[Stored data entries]
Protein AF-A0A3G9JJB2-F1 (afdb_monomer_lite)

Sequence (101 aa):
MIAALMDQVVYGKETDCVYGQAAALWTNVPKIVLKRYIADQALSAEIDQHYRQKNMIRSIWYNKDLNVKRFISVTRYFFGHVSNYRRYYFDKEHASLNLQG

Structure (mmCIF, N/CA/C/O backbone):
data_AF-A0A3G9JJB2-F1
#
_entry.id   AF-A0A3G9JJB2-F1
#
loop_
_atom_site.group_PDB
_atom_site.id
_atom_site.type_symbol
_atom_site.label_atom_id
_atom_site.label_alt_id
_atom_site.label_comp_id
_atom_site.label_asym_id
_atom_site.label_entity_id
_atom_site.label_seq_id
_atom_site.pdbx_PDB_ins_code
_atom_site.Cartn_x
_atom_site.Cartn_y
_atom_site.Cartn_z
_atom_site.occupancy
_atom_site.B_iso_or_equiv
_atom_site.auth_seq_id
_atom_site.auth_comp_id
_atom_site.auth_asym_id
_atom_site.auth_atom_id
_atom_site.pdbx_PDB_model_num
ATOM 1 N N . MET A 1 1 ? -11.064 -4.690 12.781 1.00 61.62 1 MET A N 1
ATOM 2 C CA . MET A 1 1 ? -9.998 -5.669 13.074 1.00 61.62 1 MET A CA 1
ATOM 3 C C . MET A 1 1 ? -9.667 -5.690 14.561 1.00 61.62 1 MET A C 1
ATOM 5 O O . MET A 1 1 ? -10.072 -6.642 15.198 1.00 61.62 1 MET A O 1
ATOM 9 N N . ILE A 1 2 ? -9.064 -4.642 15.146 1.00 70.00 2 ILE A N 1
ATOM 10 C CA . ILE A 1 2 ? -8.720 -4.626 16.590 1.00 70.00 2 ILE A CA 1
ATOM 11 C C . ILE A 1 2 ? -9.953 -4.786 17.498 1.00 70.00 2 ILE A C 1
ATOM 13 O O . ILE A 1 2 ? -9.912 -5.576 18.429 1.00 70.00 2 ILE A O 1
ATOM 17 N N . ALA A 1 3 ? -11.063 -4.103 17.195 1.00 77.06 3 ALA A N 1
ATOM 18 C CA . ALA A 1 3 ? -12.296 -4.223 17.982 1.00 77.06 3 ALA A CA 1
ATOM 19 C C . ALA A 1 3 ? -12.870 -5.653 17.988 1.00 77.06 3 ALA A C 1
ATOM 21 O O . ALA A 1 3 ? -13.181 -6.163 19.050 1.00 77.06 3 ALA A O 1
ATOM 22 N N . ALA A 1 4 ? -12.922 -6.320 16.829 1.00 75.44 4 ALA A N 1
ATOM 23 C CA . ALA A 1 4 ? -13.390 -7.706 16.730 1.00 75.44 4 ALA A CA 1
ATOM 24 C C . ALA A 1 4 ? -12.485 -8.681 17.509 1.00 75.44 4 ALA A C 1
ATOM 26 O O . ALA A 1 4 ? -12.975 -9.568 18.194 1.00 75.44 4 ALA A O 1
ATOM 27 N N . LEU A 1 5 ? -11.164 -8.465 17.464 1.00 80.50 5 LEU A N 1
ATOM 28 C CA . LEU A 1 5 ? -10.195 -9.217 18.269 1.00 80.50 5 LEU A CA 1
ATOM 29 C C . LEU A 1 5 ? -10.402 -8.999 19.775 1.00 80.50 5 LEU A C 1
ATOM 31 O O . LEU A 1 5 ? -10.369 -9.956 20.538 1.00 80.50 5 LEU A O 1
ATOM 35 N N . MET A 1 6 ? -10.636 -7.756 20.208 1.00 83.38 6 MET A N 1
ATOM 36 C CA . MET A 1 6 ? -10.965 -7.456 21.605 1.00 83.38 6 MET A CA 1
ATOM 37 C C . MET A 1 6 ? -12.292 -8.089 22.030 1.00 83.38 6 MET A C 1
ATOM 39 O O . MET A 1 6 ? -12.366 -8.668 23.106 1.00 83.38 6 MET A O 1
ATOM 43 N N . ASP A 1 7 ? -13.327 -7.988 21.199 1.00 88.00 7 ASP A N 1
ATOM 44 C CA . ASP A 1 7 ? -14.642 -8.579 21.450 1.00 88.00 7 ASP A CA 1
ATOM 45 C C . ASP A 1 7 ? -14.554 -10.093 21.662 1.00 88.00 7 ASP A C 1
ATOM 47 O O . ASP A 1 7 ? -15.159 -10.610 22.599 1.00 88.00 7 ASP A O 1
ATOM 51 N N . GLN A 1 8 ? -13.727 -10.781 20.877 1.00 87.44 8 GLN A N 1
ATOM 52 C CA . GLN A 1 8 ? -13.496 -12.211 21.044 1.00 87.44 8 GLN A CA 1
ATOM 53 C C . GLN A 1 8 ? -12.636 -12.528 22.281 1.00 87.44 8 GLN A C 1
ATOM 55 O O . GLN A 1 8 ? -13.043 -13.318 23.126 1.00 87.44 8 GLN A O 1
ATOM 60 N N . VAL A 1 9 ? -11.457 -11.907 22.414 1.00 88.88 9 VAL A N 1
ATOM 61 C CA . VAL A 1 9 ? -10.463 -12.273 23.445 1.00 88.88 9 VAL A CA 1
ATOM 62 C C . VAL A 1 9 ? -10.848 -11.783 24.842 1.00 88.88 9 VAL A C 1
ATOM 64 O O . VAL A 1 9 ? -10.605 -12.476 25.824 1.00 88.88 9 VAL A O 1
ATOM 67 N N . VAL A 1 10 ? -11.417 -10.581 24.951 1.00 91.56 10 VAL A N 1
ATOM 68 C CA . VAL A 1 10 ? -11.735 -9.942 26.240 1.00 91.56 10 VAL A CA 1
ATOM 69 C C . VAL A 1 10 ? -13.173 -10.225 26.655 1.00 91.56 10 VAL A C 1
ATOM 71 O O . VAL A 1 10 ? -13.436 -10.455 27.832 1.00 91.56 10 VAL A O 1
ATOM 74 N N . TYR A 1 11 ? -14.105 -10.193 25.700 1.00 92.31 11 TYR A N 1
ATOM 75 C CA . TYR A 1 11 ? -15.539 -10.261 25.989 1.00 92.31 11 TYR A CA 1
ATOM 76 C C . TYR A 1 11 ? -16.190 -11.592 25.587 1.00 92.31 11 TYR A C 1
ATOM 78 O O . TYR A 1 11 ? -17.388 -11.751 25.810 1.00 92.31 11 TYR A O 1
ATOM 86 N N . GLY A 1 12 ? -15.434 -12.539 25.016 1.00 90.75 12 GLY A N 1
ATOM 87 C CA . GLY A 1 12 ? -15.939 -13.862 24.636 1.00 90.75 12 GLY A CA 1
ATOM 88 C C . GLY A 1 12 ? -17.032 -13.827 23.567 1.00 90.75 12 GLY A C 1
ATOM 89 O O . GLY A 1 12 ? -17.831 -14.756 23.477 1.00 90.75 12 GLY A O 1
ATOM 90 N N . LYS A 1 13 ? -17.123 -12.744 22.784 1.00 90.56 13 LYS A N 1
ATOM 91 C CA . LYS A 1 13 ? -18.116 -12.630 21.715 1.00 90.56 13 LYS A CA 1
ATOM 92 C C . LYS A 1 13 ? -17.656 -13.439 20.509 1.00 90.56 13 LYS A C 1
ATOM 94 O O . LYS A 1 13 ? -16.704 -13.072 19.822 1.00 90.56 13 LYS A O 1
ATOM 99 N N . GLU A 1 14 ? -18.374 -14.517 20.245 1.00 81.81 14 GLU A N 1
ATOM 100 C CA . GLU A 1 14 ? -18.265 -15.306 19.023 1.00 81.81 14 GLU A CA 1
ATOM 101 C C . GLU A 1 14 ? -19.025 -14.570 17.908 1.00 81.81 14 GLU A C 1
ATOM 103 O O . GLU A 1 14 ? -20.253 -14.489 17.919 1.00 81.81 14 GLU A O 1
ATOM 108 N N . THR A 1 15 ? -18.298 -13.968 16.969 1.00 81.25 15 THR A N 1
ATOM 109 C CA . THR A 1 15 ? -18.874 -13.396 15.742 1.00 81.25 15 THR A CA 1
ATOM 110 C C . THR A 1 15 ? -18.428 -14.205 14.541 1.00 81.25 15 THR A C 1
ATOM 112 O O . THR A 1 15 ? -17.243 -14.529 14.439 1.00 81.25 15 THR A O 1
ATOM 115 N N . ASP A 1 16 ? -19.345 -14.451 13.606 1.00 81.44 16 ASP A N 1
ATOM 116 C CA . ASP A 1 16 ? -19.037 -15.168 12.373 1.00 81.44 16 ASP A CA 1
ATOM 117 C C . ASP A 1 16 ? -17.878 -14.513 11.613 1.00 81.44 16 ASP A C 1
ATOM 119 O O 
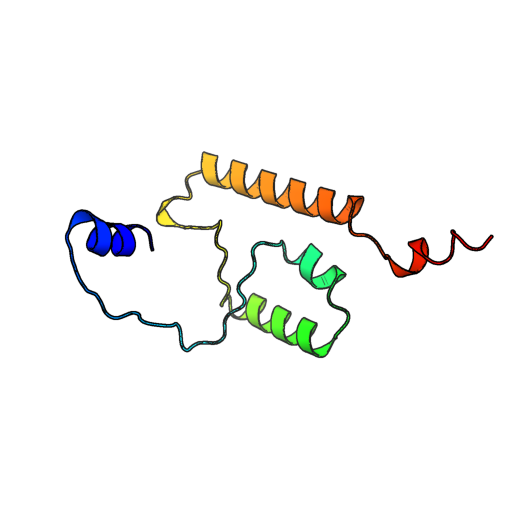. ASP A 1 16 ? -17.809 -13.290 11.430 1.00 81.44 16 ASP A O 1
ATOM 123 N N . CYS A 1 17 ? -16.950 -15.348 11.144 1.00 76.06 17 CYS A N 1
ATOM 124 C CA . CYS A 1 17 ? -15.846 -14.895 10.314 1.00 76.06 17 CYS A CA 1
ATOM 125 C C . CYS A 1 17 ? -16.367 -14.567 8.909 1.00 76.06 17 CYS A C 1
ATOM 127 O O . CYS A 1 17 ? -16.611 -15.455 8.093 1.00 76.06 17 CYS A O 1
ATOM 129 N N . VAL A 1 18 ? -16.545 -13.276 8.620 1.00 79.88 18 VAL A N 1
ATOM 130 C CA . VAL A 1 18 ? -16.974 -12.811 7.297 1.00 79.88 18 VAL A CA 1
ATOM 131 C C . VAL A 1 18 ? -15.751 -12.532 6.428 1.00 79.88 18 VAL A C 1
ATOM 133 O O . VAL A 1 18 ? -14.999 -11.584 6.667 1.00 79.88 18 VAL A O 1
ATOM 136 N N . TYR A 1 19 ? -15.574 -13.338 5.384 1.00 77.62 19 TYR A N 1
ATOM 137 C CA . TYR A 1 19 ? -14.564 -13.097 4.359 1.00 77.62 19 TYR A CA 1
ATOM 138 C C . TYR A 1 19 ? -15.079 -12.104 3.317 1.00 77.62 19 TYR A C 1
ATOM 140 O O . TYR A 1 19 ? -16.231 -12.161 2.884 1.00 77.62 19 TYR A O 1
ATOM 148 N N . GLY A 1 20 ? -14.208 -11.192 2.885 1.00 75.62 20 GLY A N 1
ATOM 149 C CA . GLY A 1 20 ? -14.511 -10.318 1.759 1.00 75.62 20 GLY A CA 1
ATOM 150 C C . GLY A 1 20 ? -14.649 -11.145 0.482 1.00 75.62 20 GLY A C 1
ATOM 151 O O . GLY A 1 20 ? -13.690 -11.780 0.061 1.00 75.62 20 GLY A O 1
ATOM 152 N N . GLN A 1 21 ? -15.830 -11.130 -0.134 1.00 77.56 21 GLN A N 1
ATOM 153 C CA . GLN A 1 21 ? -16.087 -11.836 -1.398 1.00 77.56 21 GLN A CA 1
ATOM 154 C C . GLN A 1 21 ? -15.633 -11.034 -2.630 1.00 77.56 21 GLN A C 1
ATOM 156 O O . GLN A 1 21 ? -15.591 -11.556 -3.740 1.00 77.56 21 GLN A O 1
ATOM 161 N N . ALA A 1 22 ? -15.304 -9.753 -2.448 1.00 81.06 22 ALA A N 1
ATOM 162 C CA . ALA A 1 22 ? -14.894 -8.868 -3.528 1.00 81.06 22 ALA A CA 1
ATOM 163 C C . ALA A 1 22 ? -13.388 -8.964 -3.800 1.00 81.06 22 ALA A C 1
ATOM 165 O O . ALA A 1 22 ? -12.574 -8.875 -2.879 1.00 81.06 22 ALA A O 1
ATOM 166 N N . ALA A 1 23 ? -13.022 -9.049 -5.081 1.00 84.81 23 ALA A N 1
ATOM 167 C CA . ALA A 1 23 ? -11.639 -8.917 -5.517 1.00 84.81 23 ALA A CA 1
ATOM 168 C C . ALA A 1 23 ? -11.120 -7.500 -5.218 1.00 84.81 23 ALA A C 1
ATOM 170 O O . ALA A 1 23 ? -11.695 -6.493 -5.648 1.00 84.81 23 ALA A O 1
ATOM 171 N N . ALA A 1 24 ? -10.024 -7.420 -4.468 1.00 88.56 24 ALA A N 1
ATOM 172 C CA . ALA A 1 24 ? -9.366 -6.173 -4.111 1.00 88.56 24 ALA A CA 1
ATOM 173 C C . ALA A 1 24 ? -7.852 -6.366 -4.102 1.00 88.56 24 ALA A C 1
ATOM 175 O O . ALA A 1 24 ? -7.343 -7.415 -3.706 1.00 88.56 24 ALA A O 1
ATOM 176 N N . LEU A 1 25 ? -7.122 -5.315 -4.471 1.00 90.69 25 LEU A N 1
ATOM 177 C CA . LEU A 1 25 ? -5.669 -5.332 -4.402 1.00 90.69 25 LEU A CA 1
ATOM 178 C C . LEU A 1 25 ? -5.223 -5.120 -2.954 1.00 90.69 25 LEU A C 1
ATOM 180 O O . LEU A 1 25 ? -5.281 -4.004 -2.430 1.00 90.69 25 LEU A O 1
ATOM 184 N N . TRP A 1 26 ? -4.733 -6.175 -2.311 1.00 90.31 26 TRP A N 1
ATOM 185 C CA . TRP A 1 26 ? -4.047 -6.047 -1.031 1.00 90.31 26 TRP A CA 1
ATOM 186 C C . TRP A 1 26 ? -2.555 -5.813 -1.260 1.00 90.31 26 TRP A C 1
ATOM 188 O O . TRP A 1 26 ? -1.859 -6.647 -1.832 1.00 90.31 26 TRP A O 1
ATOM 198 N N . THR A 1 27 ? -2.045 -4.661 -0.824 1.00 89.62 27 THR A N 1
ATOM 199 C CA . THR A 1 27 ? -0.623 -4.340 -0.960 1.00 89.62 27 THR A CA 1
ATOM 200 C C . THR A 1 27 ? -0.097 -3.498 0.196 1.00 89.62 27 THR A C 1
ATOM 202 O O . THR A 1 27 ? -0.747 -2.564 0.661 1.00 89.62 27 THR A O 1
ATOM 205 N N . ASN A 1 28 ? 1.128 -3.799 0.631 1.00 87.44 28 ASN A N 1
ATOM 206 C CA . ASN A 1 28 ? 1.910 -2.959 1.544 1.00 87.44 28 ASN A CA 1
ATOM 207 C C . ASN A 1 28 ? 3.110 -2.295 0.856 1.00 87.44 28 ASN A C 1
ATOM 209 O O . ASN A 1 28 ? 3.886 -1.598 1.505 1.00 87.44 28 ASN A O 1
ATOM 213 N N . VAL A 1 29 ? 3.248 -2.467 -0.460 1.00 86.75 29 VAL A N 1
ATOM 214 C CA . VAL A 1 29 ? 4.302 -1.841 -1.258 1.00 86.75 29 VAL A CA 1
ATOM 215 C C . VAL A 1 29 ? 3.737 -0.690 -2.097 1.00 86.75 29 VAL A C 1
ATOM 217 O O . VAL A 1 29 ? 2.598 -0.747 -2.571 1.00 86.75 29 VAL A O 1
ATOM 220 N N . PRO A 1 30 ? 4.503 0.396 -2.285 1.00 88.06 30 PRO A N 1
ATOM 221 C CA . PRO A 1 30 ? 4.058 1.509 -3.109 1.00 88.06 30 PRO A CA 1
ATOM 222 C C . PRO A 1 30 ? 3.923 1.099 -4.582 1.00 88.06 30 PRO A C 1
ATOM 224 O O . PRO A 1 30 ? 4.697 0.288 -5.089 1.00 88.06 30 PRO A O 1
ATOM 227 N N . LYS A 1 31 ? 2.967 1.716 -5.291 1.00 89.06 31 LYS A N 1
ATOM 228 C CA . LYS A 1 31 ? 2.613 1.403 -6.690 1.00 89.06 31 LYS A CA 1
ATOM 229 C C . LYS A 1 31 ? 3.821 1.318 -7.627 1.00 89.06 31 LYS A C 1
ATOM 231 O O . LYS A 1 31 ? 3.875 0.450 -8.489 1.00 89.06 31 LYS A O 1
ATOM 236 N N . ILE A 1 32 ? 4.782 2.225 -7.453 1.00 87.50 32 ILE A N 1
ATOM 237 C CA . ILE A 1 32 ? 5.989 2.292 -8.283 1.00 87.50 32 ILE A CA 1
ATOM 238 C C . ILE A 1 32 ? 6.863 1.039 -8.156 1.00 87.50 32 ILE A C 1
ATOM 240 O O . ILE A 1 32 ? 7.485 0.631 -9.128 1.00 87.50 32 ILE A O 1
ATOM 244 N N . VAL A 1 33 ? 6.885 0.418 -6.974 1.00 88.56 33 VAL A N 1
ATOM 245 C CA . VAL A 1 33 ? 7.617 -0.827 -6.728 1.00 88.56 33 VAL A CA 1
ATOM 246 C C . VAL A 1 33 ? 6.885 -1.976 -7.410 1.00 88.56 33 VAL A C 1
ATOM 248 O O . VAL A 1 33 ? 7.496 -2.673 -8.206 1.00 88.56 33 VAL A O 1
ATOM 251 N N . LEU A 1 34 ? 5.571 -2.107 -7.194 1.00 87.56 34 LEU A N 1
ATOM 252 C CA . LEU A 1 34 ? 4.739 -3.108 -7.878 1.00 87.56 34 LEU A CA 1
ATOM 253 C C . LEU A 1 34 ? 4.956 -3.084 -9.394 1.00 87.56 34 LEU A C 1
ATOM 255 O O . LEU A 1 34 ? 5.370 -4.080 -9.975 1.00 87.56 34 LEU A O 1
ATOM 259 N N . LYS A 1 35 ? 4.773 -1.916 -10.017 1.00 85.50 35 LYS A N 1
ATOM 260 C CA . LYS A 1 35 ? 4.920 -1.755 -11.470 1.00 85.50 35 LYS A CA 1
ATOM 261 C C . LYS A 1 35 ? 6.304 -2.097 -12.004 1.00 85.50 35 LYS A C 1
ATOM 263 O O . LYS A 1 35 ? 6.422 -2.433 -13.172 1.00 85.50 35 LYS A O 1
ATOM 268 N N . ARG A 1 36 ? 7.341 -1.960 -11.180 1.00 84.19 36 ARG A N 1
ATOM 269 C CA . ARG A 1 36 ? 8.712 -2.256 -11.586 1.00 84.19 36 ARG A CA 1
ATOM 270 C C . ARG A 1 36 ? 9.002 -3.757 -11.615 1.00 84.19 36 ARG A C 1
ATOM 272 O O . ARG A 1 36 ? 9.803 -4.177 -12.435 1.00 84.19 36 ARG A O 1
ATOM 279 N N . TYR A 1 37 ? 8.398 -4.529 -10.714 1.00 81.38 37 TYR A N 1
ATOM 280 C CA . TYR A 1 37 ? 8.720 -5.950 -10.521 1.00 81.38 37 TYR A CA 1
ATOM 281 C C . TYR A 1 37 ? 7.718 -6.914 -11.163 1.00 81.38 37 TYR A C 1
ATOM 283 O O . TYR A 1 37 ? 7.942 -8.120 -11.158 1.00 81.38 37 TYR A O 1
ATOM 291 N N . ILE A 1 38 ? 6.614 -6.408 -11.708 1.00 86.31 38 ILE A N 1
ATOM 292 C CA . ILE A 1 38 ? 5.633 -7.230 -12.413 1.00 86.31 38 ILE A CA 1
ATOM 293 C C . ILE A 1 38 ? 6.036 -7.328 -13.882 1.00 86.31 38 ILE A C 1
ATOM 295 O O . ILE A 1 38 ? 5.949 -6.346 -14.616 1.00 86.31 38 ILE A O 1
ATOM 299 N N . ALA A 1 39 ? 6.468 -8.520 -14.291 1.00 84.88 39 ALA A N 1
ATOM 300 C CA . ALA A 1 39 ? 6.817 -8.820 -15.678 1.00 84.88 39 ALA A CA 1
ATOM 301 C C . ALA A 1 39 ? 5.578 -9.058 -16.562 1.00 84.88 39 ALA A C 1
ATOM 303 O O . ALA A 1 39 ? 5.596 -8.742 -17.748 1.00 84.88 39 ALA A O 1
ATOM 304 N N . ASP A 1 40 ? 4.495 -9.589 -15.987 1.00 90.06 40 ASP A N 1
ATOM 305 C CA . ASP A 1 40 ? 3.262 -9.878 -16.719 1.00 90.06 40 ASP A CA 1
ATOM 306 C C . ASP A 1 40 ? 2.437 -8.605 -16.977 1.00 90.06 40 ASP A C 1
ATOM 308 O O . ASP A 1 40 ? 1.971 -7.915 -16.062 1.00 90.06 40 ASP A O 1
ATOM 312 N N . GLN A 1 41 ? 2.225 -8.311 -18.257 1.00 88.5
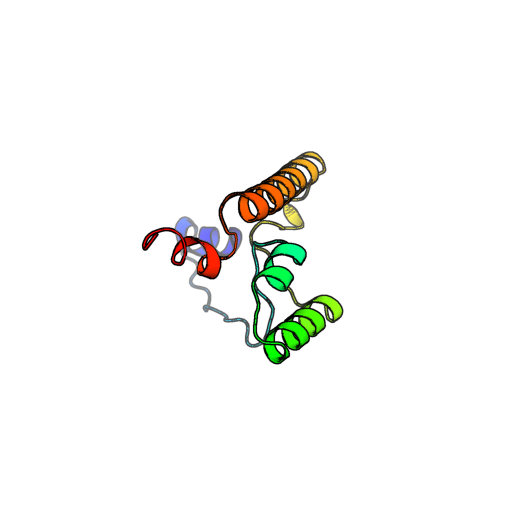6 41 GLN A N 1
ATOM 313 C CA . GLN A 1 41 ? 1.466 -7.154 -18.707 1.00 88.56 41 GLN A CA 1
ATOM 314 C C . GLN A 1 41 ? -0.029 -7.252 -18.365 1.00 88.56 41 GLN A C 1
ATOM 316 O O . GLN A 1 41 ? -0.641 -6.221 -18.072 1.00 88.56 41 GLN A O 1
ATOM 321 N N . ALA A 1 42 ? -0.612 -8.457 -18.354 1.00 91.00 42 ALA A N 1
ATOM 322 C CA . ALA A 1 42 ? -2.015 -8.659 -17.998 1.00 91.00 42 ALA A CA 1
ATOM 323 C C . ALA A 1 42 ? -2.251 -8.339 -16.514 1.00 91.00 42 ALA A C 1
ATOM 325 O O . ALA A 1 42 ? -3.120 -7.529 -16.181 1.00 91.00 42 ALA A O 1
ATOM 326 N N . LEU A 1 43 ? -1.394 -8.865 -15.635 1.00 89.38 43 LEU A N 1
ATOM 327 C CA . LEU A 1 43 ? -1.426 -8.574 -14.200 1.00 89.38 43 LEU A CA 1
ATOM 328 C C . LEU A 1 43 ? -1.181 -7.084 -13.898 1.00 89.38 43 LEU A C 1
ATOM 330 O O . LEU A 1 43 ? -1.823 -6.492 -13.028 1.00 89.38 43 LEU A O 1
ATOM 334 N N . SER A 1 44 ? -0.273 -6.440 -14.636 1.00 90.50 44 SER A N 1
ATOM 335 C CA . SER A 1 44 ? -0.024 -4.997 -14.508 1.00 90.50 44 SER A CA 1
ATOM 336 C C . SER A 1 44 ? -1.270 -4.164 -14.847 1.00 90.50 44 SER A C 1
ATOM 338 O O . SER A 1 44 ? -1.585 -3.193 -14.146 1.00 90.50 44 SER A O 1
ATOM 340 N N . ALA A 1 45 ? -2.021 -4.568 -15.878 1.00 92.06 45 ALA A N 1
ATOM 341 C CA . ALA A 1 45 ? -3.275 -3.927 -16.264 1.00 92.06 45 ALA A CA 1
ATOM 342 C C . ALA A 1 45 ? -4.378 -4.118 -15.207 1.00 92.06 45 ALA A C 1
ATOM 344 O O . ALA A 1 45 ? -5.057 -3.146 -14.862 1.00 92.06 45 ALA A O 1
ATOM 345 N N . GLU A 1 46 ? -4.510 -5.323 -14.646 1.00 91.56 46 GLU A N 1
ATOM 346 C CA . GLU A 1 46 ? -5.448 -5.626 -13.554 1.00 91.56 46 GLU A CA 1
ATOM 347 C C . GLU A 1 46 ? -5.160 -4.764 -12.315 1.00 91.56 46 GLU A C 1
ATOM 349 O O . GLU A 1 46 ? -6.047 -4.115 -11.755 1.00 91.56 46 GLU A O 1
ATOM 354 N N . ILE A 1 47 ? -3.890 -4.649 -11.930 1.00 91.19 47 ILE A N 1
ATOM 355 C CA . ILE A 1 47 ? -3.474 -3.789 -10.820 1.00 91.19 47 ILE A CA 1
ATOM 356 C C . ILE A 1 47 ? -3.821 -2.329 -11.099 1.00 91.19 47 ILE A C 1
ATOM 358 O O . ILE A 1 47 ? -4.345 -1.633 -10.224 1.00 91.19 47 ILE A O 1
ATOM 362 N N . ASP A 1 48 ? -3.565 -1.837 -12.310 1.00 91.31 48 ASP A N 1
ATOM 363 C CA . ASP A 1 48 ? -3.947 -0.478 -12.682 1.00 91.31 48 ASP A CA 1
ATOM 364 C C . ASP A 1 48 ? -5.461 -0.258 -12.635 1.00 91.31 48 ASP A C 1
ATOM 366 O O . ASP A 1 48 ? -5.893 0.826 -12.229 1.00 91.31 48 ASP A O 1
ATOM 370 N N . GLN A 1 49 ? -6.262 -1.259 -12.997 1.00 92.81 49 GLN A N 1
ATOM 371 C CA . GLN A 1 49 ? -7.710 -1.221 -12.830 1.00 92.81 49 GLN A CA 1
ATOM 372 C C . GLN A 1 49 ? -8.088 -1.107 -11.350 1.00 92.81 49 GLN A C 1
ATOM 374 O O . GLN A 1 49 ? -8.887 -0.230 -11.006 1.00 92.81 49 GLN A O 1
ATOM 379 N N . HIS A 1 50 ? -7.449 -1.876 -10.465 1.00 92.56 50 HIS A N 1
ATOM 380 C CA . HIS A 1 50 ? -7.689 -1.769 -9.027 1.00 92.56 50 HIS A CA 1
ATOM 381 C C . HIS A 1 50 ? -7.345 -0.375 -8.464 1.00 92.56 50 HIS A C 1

DIRECTIONS
In the entries above, one line contains "ATOM 55 O O" and another contains "ATOM 90 N N". Reproduce exactly those two lines and the lines between them, nothing else.

TASK ANSWER
ATOM 55 O O . GLN A 1 8 ? -13.043 -13.318 23.126 1.00 87.44 8 GLN A O 1
ATOM 60 N N . VAL A 1 9 ? -11.457 -11.907 22.414 1.00 88.88 9 VAL A N 1
ATOM 61 C CA . VAL A 1 9 ? -10.463 -12.273 23.445 1.00 88.88 9 VAL A CA 1
ATOM 62 C C . VAL A 1 9 ? -10.848 -11.783 24.842 1.00 88.88 9 VAL A C 1
ATOM 64 O O . VAL A 1 9 ? -10.605 -12.476 25.824 1.00 88.88 9 VAL A O 1
ATOM 67 N N . VAL A 1 10 ? -11.417 -10.581 24.951 1.00 91.56 10 VAL A N 1
ATOM 68 C CA . VAL A 1 10 ? -11.735 -9.942 26.240 1.00 91.56 10 VAL A CA 1
ATOM 69 C C . VAL A 1 10 ? -13.173 -10.225 26.655 1.00 91.56 10 VAL A C 1
ATOM 71 O O . VAL A 1 10 ? -13.436 -10.455 27.832 1.00 91.56 10 VAL A O 1
ATOM 74 N N . TYR A 1 11 ? -14.105 -10.193 25.700 1.00 92.31 11 TYR A N 1
ATOM 75 C CA . TYR A 1 11 ? -15.539 -10.261 25.989 1.00 92.31 11 TYR A CA 1
ATOM 76 C C . TYR A 1 11 ? -16.190 -11.592 25.587 1.00 92.31 11 TYR A C 1
ATOM 78 O O . TYR A 1 11 ? -17.388 -11.751 25.810 1.00 92.31 11 TYR A O 1
ATOM 86 N N . GLY A 1 12 ? -15.434 -12.539 25.016 1.00 90.75 12 GLY A N 1
ATOM 87 C CA . GLY A 1 12 ? -15.939 -13.862 24.636 1.00 90.75 12 GLY A CA 1
ATOM 88 C C . GLY A 1 12 ? -17.032 -13.827 23.567 1.00 90.75 12 GLY A C 1
ATOM 89 O O . GLY A 1 12 ? -17.831 -14.756 23.477 1.00 90.75 12 GLY A O 1
ATOM 90 N N . LYS A 1 13 ? -17.123 -12.744 22.784 1.00 90.56 13 LYS A N 1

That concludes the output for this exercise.